Рассказывает Исидор Шток
В зрительном зале за режиссерским столиком сидели Экк и Назым. Назым был худ, высок, светлоглаз. У него были темно-рыжие, очень красивые волосы. Усы он то отпускал, то сбривал. Отрастали они очень быстро.
На сцене бегали мы – артисты этого театра, таскали ширмы, изображали то народ, разоружавший солдат, то солдат, стрелявших в народ, то буржуев, то рабочих. Среди других ролей – каждый играл их по нескольку – я играл раненого солдата и должен был умирать на поле боя. Но стонал я так неестественно, что Экк выгнал меня со сцены. Обиженный, я пошел в партер и сел рядом с Назымом. Он удивился:
– Почему ты, брат, не можешь стонать? Смешной человек!
А на сцене разворачивалась история бедной фабричной девушки. Баян играл «Кирпичики». Короткие сценки перемежались с кинокадрами на экране. Потом опять шли малохудожественные сценки. Мы взад и вперед таскали ширмы. Прожекторы бегали за нами. Баян наяривал «Кирпичики». В финале все кричали «ура» и снова пели «Кирпичики». Потом расходились по домам.
Публики на спектаклях становилось все меньше. Зрители острили: «На спектакле ПЭК в театре МЕТЛА все время показывают темноту». Задумано было все очень неплохо – затемнения, как в кино, быстрая смена сцен. Но техника была ужасной. То и дело случались накладки.
Назым был очень занят в КУТВе. Писал беспрерывно. Пьесы, стихи. На улице, дома, на заседаниях.

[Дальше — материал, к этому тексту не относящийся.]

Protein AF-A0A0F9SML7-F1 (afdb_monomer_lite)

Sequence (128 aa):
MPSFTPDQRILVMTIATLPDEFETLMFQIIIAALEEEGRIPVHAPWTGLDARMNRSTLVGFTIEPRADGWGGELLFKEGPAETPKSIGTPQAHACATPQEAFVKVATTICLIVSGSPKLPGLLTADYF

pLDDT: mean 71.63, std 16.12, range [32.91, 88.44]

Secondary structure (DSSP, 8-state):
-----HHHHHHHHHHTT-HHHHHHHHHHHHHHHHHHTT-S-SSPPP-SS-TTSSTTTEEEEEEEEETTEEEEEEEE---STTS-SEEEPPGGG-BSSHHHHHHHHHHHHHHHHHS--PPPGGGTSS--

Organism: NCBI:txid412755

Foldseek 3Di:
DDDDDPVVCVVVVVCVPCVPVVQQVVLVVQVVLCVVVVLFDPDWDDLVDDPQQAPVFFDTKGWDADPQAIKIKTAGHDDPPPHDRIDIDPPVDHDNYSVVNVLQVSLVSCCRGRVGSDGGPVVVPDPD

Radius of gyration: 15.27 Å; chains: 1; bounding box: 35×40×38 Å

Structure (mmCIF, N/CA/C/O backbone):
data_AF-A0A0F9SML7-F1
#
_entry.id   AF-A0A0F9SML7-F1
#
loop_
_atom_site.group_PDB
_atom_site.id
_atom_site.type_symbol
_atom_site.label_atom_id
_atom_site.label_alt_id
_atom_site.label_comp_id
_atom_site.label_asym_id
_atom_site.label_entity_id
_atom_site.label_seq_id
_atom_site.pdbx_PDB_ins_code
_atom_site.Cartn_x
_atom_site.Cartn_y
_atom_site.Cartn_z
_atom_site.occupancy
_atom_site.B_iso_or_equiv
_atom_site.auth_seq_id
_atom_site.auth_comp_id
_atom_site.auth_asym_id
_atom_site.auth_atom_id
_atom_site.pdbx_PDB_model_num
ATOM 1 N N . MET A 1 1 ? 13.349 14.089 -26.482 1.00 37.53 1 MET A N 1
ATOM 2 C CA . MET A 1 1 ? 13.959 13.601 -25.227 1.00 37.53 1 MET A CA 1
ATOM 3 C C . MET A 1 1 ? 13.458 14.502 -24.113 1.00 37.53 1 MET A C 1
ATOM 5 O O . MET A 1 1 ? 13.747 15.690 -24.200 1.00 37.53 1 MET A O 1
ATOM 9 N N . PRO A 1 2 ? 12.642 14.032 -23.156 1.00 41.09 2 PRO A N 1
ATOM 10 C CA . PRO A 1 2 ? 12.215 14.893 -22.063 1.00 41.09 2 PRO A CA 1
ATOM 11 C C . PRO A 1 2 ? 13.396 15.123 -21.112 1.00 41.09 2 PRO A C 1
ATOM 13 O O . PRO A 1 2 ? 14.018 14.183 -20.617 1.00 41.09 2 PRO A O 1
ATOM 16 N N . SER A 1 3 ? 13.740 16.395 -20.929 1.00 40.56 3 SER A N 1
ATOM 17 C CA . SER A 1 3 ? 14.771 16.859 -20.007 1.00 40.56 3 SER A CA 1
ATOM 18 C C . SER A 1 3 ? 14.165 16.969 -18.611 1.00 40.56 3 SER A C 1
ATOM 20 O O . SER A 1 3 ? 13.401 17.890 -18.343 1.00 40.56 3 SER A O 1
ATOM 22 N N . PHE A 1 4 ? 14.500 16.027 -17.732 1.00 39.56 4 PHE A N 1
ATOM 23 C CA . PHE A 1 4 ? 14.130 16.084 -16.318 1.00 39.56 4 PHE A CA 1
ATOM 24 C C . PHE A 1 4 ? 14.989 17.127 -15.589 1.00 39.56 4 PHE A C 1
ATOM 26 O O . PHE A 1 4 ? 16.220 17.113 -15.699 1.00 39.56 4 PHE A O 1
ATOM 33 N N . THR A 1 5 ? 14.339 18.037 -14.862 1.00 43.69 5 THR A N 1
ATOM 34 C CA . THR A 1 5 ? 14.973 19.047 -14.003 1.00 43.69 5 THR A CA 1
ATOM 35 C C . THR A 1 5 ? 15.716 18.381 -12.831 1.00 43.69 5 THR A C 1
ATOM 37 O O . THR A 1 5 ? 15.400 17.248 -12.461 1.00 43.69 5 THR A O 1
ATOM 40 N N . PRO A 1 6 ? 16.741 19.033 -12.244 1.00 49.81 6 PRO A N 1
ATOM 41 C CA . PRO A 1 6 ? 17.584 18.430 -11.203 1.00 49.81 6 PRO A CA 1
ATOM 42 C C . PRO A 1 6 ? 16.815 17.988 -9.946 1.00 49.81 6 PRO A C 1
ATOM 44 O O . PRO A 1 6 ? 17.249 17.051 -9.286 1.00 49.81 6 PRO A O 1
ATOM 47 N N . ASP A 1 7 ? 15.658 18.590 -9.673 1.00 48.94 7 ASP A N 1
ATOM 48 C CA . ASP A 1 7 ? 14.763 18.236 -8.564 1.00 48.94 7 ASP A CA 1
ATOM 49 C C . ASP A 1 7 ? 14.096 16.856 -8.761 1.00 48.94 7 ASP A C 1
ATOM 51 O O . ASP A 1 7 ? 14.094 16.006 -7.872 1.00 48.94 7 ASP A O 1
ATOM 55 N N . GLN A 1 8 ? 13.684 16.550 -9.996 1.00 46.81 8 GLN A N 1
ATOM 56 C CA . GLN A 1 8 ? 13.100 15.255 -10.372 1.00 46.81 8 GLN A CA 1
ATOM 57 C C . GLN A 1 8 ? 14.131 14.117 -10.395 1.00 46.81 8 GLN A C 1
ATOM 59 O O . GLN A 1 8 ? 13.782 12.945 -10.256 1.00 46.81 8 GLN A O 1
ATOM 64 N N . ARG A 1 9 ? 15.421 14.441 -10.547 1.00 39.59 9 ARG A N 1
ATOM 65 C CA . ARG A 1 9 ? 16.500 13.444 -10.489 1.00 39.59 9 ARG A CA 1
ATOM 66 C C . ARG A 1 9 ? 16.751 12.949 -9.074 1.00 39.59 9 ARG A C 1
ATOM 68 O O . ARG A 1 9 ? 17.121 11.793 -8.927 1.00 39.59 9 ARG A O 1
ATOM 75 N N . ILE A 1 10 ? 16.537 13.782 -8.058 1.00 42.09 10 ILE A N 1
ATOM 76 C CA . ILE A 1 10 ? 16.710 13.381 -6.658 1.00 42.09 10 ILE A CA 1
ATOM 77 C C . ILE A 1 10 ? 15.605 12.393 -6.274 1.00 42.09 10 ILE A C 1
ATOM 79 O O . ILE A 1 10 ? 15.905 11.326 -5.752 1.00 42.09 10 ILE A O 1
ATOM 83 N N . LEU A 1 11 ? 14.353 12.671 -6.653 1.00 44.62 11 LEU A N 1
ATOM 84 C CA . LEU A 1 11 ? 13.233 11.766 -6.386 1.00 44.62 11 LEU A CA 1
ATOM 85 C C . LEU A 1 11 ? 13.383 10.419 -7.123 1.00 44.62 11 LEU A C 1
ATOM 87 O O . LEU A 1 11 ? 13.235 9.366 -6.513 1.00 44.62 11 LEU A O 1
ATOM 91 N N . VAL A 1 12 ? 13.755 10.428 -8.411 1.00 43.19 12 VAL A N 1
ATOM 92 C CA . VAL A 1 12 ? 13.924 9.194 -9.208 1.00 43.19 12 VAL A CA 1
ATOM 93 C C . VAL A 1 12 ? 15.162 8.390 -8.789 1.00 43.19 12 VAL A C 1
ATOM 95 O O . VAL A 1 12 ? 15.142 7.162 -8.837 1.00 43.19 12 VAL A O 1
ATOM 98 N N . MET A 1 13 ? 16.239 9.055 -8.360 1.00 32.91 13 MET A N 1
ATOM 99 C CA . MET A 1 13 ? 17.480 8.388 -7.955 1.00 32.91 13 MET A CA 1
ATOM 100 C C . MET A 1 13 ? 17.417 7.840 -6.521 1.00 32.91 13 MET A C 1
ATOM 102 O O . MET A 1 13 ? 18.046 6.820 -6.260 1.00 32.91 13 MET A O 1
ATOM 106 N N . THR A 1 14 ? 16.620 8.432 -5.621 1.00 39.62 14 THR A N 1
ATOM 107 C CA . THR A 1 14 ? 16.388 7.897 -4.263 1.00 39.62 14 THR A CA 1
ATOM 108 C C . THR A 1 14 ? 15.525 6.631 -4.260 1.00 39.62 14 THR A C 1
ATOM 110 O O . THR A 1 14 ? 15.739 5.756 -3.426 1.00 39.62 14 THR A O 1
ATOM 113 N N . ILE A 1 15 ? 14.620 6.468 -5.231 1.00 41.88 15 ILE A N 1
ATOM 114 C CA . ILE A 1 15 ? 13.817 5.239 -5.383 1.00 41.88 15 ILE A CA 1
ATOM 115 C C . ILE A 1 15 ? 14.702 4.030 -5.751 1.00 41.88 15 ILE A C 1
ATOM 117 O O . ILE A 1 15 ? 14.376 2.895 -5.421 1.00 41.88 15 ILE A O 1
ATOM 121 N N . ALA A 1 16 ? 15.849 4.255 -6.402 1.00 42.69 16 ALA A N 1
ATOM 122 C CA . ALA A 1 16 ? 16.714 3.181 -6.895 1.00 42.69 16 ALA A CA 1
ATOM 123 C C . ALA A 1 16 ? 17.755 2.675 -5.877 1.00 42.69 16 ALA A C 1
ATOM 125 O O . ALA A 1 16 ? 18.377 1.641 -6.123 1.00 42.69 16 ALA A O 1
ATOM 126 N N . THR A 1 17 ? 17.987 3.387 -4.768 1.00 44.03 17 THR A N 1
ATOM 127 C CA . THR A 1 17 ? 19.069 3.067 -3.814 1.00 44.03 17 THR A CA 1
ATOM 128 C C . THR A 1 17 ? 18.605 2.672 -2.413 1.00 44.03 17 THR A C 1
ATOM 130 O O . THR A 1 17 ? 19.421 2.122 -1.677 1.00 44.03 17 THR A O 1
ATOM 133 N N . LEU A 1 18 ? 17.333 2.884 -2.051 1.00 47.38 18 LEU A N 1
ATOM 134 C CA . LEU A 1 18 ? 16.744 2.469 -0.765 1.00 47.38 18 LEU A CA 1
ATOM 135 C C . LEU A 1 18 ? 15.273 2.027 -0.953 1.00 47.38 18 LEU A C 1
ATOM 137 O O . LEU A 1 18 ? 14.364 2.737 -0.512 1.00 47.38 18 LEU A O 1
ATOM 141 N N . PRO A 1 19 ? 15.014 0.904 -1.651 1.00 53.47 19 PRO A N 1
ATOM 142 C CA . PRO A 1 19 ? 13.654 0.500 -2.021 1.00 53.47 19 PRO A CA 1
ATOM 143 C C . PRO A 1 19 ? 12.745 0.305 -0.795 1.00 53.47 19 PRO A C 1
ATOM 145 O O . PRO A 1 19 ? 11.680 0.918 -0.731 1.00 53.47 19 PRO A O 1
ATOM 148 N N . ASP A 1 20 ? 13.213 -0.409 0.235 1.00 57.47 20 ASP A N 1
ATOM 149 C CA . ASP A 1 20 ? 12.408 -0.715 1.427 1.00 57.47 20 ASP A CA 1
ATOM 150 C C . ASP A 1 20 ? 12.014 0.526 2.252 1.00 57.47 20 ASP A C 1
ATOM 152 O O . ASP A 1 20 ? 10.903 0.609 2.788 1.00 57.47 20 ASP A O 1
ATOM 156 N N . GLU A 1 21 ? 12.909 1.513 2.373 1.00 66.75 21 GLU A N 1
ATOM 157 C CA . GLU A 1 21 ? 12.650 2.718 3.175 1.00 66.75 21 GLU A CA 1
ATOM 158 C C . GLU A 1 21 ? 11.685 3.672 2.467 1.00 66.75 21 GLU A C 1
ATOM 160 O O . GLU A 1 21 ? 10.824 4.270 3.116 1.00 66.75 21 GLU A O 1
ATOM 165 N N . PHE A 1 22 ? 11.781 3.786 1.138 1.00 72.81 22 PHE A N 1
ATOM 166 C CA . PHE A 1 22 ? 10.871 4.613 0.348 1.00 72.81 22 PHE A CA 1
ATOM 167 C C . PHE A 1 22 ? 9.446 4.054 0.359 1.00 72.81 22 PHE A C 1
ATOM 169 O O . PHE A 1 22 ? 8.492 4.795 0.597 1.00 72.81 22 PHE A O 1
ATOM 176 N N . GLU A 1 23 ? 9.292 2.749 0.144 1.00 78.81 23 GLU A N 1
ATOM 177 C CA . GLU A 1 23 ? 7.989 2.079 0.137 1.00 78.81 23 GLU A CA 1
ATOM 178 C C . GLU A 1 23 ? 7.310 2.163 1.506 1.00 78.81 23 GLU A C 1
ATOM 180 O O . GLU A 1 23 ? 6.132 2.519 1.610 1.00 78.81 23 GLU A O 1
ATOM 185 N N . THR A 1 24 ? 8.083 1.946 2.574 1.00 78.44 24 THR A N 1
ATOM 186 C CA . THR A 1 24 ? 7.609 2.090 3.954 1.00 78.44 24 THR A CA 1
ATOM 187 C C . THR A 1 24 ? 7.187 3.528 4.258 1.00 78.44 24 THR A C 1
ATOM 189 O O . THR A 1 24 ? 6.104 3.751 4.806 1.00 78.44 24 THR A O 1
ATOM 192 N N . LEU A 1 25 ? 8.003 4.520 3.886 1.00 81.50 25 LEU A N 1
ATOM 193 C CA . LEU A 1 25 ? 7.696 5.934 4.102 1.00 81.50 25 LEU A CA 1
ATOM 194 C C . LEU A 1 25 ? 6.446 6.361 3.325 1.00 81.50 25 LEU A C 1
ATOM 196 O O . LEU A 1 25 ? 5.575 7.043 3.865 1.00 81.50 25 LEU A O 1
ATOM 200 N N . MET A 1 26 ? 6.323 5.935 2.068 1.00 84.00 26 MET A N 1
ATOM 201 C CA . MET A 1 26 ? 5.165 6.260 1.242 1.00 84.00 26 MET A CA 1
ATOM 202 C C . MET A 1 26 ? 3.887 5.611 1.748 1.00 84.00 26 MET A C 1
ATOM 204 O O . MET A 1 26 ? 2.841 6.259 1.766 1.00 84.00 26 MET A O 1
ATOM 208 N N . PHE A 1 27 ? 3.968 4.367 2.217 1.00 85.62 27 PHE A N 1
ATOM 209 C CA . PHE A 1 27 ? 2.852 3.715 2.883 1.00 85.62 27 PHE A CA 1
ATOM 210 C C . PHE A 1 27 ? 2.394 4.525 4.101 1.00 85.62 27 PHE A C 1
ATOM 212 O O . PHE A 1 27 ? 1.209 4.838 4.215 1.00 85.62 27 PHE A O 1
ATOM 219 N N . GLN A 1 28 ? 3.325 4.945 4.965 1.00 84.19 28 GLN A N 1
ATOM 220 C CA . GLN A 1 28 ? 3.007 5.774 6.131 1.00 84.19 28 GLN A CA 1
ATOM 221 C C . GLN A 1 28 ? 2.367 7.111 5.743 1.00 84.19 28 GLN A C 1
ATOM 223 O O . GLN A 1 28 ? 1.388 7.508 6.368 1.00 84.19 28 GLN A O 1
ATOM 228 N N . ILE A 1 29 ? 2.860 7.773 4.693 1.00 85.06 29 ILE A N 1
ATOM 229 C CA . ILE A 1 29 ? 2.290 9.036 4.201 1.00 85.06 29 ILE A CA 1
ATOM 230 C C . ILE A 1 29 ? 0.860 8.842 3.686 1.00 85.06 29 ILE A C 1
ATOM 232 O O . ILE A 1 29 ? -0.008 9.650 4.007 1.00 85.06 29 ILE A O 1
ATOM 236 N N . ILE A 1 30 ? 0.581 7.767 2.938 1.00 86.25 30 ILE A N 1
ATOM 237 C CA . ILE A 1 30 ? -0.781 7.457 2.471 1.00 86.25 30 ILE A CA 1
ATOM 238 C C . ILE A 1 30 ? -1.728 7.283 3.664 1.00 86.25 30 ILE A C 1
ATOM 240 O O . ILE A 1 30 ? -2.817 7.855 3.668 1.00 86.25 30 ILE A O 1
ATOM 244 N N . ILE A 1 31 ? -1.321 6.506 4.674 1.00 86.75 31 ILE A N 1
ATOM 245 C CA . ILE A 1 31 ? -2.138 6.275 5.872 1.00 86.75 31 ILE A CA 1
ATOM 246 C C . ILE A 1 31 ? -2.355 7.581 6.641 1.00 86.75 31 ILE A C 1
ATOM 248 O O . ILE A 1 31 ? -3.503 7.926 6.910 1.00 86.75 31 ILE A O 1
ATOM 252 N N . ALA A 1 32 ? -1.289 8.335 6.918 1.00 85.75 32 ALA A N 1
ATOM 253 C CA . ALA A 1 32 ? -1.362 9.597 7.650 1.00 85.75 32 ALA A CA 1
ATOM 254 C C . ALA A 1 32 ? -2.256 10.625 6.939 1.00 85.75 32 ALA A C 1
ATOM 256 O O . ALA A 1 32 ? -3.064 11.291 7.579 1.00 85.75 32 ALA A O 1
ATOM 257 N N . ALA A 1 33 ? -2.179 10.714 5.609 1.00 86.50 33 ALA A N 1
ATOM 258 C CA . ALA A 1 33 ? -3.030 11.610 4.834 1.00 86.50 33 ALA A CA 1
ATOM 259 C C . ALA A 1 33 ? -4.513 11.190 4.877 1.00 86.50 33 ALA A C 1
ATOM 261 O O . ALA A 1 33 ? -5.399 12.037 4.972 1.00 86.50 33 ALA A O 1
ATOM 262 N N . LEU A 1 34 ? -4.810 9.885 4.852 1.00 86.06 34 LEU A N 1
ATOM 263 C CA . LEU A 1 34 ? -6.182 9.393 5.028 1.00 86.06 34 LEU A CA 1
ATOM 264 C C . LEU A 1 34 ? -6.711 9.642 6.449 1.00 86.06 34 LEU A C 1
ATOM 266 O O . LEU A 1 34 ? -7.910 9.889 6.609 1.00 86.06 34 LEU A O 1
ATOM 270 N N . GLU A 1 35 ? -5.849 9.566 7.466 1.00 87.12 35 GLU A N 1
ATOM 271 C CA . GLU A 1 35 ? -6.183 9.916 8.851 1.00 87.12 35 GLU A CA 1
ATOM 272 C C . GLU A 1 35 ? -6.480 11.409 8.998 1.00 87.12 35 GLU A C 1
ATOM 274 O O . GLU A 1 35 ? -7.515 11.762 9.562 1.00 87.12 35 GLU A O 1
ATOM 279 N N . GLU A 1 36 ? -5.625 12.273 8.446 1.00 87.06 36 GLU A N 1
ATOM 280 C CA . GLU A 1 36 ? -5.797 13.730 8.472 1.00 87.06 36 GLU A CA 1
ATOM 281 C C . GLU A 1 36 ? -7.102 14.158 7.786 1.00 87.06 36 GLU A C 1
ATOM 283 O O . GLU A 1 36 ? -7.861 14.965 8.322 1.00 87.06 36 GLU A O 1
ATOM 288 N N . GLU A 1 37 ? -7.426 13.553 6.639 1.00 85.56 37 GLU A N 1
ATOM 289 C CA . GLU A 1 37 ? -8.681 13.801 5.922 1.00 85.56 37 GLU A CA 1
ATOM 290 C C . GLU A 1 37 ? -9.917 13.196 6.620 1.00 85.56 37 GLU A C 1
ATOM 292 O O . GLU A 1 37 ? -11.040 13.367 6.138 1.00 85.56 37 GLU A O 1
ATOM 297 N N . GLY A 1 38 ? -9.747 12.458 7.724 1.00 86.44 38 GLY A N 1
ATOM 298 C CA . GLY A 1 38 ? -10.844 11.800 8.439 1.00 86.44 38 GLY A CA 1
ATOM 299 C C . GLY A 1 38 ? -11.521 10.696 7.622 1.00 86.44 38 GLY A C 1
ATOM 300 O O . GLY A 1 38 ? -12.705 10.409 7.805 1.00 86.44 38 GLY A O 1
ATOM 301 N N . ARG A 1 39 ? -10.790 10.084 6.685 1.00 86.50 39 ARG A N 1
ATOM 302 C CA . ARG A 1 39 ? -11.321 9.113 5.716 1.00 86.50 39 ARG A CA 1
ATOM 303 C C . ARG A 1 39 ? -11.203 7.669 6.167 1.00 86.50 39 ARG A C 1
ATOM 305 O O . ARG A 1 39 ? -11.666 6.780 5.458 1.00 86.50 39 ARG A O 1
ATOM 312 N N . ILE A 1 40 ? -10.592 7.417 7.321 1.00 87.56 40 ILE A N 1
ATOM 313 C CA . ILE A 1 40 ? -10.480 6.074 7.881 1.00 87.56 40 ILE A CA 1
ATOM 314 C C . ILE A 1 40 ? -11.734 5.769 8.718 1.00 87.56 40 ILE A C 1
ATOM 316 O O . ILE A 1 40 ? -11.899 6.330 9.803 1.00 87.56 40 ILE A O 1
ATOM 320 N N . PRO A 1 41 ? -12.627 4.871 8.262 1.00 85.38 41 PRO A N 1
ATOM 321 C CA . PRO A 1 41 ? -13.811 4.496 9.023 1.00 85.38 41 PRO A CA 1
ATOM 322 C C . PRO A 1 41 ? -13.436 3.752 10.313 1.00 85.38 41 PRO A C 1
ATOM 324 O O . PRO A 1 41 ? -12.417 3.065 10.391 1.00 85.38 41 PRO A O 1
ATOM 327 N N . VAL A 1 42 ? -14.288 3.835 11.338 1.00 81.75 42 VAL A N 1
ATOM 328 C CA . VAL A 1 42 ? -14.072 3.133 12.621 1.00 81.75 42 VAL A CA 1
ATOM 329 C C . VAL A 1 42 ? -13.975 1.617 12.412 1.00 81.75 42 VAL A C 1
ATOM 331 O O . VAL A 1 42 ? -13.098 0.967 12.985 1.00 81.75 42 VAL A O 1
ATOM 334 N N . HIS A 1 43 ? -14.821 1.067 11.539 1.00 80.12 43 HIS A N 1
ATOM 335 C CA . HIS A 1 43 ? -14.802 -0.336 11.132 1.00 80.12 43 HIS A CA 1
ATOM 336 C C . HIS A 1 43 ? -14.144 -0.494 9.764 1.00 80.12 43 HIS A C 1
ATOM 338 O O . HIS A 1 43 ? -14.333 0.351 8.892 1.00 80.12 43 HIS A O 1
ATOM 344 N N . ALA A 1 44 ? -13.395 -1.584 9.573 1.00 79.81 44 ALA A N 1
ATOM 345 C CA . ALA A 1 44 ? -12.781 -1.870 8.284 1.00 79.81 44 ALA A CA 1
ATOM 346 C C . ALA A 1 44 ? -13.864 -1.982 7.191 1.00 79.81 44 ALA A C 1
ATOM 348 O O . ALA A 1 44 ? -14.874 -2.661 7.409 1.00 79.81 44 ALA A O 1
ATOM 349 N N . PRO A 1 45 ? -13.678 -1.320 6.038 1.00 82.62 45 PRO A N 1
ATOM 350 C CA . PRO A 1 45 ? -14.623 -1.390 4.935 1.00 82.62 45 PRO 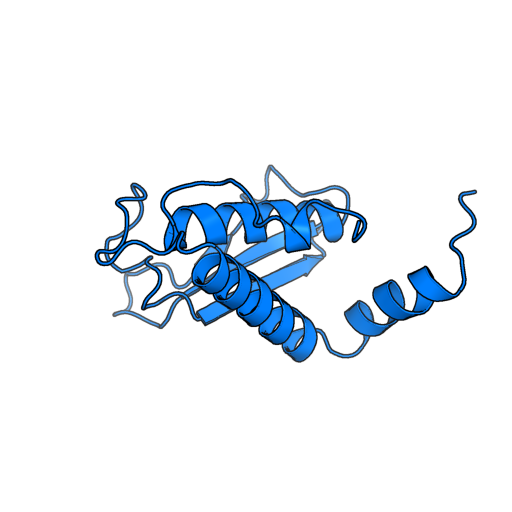A CA 1
ATOM 351 C C . PRO A 1 45 ? -14.657 -2.809 4.358 1.00 82.62 45 PRO A C 1
ATOM 353 O O . PRO A 1 45 ? -13.656 -3.528 4.371 1.00 82.62 45 PRO A O 1
ATOM 356 N N . TRP A 1 46 ? -15.806 -3.213 3.819 1.00 79.00 46 TRP A N 1
ATOM 357 C CA . TRP A 1 46 ? -15.884 -4.456 3.062 1.00 79.00 46 TRP A CA 1
ATOM 358 C C . TRP A 1 46 ? -15.322 -4.237 1.657 1.00 79.00 46 TRP A C 1
ATOM 360 O O . TRP A 1 46 ? -15.827 -3.417 0.896 1.00 79.00 46 TRP A O 1
ATO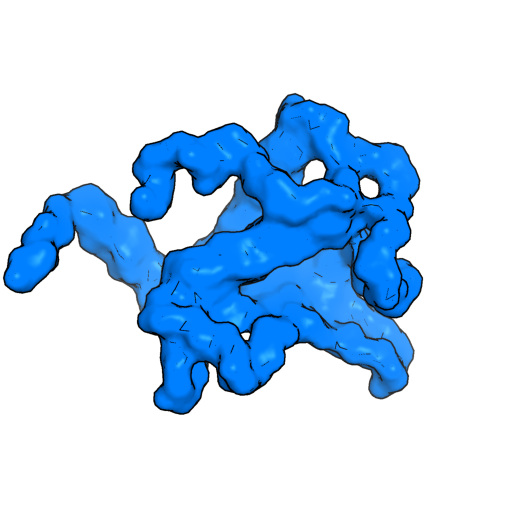M 370 N N . THR A 1 47 ? -14.266 -4.971 1.327 1.00 73.19 47 THR A N 1
ATOM 371 C CA . THR A 1 47 ? -13.501 -4.824 0.078 1.00 73.19 47 THR A CA 1
ATOM 372 C C . THR A 1 47 ? -13.762 -5.958 -0.914 1.00 73.19 47 THR A C 1
ATOM 374 O O . THR A 1 47 ? -13.184 -5.968 -1.996 1.00 73.19 47 THR A O 1
ATOM 377 N N . GLY A 1 48 ? -14.592 -6.943 -0.544 1.00 75.25 48 GLY A N 1
ATOM 378 C CA . GLY A 1 48 ? -14.756 -8.192 -1.298 1.00 75.25 48 GLY A CA 1
ATOM 379 C C . GLY A 1 48 ? -13.531 -9.119 -1.254 1.00 75.25 48 GLY A C 1
ATOM 380 O O . GLY A 1 48 ? -13.565 -10.188 -1.859 1.00 75.25 48 GLY A O 1
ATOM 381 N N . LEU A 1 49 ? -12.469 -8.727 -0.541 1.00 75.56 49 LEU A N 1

Как графоман. Наши спектакли прогорели, нас выкинули на улицу. Мы стали играть по другим клубам – помещение МЕТЛЫ снова отдали под кинотеатр.
Впереди у нас были огромные работы. Назым и Экк решили создать две театральные многосерийные эпопеи.
Одна «Государство и революция», другая – «Империализм, как высшая стадия капитализма». Ни больше ни меньше. А пока Назым написал пьесу «Все товар». О горестной судьбе великого ученого в капиталистической стране. Буржуи погубили сначала дочь ученого, затем самого ученого, затем и его открытие – лекарство от туберкулеза. Владельцам туберкулезных больниц и санаториев оно было невыгодно.